Content starts

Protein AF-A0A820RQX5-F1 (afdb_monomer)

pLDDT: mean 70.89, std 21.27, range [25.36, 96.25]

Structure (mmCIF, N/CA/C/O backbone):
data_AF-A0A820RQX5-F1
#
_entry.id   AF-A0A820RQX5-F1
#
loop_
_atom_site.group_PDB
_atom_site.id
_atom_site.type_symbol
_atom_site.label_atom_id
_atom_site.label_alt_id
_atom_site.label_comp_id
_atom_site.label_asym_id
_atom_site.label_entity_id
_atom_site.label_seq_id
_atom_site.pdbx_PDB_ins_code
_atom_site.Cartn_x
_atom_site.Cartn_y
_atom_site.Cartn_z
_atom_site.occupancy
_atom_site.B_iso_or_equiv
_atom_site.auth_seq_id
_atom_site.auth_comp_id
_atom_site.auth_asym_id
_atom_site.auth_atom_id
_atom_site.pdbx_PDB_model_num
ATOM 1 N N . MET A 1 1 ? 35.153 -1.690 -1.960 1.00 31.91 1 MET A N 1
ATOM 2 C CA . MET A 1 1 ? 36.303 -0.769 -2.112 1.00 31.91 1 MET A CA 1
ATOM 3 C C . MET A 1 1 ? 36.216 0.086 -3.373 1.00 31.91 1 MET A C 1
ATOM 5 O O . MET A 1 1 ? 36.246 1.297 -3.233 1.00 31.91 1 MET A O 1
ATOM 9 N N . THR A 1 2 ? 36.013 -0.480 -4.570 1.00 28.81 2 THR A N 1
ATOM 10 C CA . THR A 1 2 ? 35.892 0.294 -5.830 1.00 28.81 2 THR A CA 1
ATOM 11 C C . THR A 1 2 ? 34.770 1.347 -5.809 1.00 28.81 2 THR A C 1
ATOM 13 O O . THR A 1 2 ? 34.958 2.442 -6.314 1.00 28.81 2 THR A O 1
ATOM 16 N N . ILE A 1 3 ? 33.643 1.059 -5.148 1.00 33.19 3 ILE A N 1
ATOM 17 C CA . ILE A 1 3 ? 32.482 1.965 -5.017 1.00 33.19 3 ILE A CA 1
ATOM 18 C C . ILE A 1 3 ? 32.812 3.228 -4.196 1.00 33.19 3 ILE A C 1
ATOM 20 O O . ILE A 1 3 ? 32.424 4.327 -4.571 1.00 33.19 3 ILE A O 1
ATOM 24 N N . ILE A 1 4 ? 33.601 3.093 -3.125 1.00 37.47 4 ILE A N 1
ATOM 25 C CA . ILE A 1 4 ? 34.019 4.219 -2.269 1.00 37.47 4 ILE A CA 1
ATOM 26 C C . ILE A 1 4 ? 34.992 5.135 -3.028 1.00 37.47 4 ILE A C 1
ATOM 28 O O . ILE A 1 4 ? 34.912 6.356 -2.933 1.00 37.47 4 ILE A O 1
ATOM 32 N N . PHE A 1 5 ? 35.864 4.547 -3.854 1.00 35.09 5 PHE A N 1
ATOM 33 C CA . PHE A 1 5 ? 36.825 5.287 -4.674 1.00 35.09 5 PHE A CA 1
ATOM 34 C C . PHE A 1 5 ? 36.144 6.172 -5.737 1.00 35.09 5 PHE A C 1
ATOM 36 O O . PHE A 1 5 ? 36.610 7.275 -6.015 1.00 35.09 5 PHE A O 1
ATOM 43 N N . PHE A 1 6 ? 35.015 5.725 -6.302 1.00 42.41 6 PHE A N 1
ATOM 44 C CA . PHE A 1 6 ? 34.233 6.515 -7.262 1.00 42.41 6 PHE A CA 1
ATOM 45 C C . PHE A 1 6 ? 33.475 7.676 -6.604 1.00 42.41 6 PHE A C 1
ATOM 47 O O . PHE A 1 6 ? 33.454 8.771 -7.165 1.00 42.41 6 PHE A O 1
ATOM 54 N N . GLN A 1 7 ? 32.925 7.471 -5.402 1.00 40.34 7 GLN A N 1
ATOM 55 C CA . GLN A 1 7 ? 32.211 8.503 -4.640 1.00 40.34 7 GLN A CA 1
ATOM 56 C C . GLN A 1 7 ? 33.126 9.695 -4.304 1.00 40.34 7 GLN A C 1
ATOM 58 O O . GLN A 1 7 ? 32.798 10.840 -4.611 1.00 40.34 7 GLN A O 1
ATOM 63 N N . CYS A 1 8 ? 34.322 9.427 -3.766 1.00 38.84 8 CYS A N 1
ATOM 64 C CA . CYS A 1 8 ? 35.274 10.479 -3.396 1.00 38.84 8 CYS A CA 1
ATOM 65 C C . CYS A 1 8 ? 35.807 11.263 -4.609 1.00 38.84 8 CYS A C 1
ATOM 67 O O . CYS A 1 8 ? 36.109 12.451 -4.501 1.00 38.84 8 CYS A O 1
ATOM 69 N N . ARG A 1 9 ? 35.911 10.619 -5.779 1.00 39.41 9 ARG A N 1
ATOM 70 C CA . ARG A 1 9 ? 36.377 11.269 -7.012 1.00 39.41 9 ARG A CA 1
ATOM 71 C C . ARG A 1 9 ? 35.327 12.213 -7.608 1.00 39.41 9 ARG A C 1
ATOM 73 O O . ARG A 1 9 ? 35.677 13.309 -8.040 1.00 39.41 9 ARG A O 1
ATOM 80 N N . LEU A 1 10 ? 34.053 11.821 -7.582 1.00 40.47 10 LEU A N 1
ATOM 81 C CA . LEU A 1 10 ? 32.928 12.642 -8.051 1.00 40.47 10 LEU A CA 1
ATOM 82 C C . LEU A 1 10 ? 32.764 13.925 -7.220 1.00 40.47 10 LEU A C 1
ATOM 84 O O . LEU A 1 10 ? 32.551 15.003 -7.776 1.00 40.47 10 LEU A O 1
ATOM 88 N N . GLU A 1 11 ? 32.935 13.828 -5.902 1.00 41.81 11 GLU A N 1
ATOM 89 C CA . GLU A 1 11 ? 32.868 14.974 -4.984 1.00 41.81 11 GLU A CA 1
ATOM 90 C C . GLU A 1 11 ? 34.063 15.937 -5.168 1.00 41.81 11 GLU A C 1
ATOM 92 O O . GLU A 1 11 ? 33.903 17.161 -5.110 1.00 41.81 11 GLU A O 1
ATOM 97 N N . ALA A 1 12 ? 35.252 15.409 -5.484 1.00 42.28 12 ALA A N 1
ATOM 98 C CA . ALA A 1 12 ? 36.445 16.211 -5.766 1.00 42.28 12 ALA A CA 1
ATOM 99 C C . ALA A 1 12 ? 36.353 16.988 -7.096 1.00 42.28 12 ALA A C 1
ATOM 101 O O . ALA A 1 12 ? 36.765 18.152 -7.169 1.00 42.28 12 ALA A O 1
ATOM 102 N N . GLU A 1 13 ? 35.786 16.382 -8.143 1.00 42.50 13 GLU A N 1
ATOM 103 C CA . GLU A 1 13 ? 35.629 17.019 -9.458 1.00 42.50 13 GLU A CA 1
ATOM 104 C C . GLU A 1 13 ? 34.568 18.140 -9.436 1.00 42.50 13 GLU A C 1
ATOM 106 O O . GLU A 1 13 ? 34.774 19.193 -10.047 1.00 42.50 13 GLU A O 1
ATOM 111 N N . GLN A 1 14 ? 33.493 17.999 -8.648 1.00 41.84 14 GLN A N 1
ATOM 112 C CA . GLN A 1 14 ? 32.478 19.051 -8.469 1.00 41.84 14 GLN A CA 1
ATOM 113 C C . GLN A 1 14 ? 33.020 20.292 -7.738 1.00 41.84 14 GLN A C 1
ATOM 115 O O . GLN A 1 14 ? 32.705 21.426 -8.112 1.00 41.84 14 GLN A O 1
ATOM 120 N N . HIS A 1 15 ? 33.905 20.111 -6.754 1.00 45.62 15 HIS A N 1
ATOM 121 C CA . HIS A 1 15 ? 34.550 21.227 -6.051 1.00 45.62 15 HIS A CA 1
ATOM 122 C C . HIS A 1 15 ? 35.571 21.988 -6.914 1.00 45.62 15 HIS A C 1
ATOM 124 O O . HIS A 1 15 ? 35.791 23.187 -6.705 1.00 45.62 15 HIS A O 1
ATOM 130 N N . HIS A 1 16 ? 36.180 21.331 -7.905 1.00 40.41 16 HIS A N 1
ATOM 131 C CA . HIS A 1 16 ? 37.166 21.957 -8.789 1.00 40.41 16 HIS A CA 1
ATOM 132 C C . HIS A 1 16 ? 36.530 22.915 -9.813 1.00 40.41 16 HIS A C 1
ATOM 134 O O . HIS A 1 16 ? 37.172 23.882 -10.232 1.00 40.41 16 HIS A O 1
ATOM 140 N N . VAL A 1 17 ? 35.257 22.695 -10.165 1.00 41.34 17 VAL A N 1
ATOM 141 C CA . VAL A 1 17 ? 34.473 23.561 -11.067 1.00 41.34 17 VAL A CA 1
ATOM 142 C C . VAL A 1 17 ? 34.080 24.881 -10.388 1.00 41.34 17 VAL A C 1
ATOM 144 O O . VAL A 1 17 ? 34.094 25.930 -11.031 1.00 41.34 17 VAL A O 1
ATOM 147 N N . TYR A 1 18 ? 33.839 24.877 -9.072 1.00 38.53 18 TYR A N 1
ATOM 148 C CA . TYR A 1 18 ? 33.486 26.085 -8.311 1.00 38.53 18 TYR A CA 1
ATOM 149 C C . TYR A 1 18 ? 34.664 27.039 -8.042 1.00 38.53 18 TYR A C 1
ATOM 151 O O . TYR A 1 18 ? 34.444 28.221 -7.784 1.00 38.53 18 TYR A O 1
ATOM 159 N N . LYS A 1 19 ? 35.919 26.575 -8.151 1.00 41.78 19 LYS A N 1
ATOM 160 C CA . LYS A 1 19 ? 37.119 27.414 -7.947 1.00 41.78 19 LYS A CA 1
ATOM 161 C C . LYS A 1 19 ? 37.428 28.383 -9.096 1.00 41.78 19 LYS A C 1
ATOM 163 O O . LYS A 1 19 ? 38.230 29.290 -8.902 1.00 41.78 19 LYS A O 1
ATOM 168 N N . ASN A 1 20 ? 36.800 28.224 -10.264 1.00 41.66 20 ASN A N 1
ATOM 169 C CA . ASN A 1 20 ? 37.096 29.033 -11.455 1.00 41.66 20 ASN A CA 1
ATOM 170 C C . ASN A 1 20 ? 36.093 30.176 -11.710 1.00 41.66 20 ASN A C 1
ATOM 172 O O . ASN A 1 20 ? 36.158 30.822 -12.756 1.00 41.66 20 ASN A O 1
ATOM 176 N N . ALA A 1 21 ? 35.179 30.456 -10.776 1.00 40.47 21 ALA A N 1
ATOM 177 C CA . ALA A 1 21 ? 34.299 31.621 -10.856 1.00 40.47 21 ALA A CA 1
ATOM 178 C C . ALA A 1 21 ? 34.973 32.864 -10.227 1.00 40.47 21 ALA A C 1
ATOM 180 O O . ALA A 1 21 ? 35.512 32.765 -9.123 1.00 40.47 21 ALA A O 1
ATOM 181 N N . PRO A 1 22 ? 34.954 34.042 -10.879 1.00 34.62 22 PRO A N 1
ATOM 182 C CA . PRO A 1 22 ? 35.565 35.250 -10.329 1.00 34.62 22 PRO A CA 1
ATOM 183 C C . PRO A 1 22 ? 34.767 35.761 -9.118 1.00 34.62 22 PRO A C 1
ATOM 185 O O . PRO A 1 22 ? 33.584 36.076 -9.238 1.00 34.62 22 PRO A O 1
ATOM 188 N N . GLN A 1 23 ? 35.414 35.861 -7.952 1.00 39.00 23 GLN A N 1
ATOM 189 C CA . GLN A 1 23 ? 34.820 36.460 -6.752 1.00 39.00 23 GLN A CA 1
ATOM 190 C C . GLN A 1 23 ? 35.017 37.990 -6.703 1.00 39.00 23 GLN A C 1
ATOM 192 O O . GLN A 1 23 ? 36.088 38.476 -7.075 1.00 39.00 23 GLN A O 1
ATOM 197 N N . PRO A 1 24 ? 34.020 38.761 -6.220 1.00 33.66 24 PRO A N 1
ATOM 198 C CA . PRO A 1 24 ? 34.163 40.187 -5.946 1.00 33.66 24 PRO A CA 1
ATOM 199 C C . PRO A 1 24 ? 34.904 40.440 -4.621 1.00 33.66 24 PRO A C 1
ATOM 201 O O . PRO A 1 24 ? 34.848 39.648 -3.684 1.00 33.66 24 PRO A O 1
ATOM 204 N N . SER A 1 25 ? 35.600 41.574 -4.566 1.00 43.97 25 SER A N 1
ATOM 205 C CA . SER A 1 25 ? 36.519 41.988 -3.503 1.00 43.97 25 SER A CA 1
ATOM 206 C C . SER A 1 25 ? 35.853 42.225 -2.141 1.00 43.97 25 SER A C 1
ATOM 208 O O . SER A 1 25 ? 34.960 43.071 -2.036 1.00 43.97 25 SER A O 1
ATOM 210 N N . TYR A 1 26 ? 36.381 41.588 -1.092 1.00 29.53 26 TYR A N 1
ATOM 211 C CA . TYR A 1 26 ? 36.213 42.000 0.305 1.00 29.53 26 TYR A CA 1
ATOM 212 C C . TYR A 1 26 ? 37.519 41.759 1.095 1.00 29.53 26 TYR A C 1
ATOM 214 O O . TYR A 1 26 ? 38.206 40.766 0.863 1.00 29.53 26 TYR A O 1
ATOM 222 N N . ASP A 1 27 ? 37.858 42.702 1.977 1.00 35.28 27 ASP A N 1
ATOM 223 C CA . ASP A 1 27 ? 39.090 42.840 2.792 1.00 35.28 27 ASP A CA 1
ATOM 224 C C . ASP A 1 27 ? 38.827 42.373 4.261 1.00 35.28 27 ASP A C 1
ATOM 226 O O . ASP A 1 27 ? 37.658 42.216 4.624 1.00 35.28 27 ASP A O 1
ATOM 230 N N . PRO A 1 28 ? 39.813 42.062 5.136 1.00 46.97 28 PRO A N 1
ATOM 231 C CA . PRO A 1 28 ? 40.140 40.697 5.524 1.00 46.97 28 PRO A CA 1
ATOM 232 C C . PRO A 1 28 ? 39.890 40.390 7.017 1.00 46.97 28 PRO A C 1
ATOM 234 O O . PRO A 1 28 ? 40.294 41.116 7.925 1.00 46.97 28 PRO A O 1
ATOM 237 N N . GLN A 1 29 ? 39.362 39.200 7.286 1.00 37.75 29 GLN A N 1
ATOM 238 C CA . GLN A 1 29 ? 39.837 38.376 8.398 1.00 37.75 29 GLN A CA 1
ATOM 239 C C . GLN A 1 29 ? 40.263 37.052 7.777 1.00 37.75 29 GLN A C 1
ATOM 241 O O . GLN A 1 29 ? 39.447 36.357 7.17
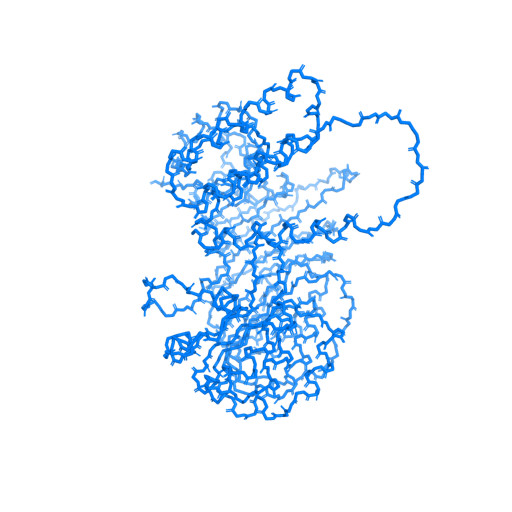7 1.00 37.75 29 GLN A O 1
ATOM 246 N N . THR A 1 30 ? 41.560 36.760 7.819 1.00 41.34 30 THR A N 1
ATOM 247 C CA . THR A 1 30 ? 42.144 35.575 7.189 1.00 41.34 30 THR A CA 1
ATOM 248 C C . THR A 1 30 ? 41.518 34.321 7.808 1.00 41.34 30 THR A C 1
ATOM 250 O O . THR A 1 30 ? 41.675 34.122 9.015 1.00 41.34 30 THR A O 1
ATOM 253 N N . PRO A 1 31 ? 40.797 33.480 7.043 1.00 44.22 31 PRO A N 1
ATOM 254 C CA . PRO A 1 31 ? 40.302 32.225 7.577 1.00 44.22 31 PRO A CA 1
ATOM 255 C C . PRO A 1 31 ? 41.490 31.284 7.834 1.00 44.22 31 PRO A C 1
ATOM 257 O O . PRO A 1 31 ? 42.518 31.387 7.156 1.00 44.22 31 PRO A O 1
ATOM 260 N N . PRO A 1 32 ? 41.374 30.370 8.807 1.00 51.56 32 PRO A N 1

Content ends

Task brief:
In the listing above, start at the line with "ATOM 113 C C", go on through the line with "ATOM 130 N N", and copy each of those lines exactly; leave out all the rest.

Solution for this task:
ATOM 113 C C . GLN A 1 14 ? 33.020 20.292 -7.738 1.00 41.84 14 GLN A C 1
ATOM 115 O O . GLN A 1 14 ? 32.705 21.426 -8.112 1.00 41.84 14 GLN A O 1
ATOM 120 N N . HIS A 1 15 ? 33.905 20.111 -6.754 1.00 45.62 15 HIS A N 1
ATOM 121 C CA . HIS A 1 15 ? 34.550 21.227 -6.051 1.00 45.62 15 HIS A CA 1
ATOM 122 C C . HIS A 1 15 ? 35.571 21.988 -6.914 1.00 45.62 15 HIS A C 1
ATOM 124 O O . HIS A 1 15 ? 35.791 23.187 -6.705 1.00 45.62 15 HIS A O 1
ATOM 130 N N . HIS A 1 16 ? 36.180 21.331 -7.905 1.00 40.41 16 HIS A N 1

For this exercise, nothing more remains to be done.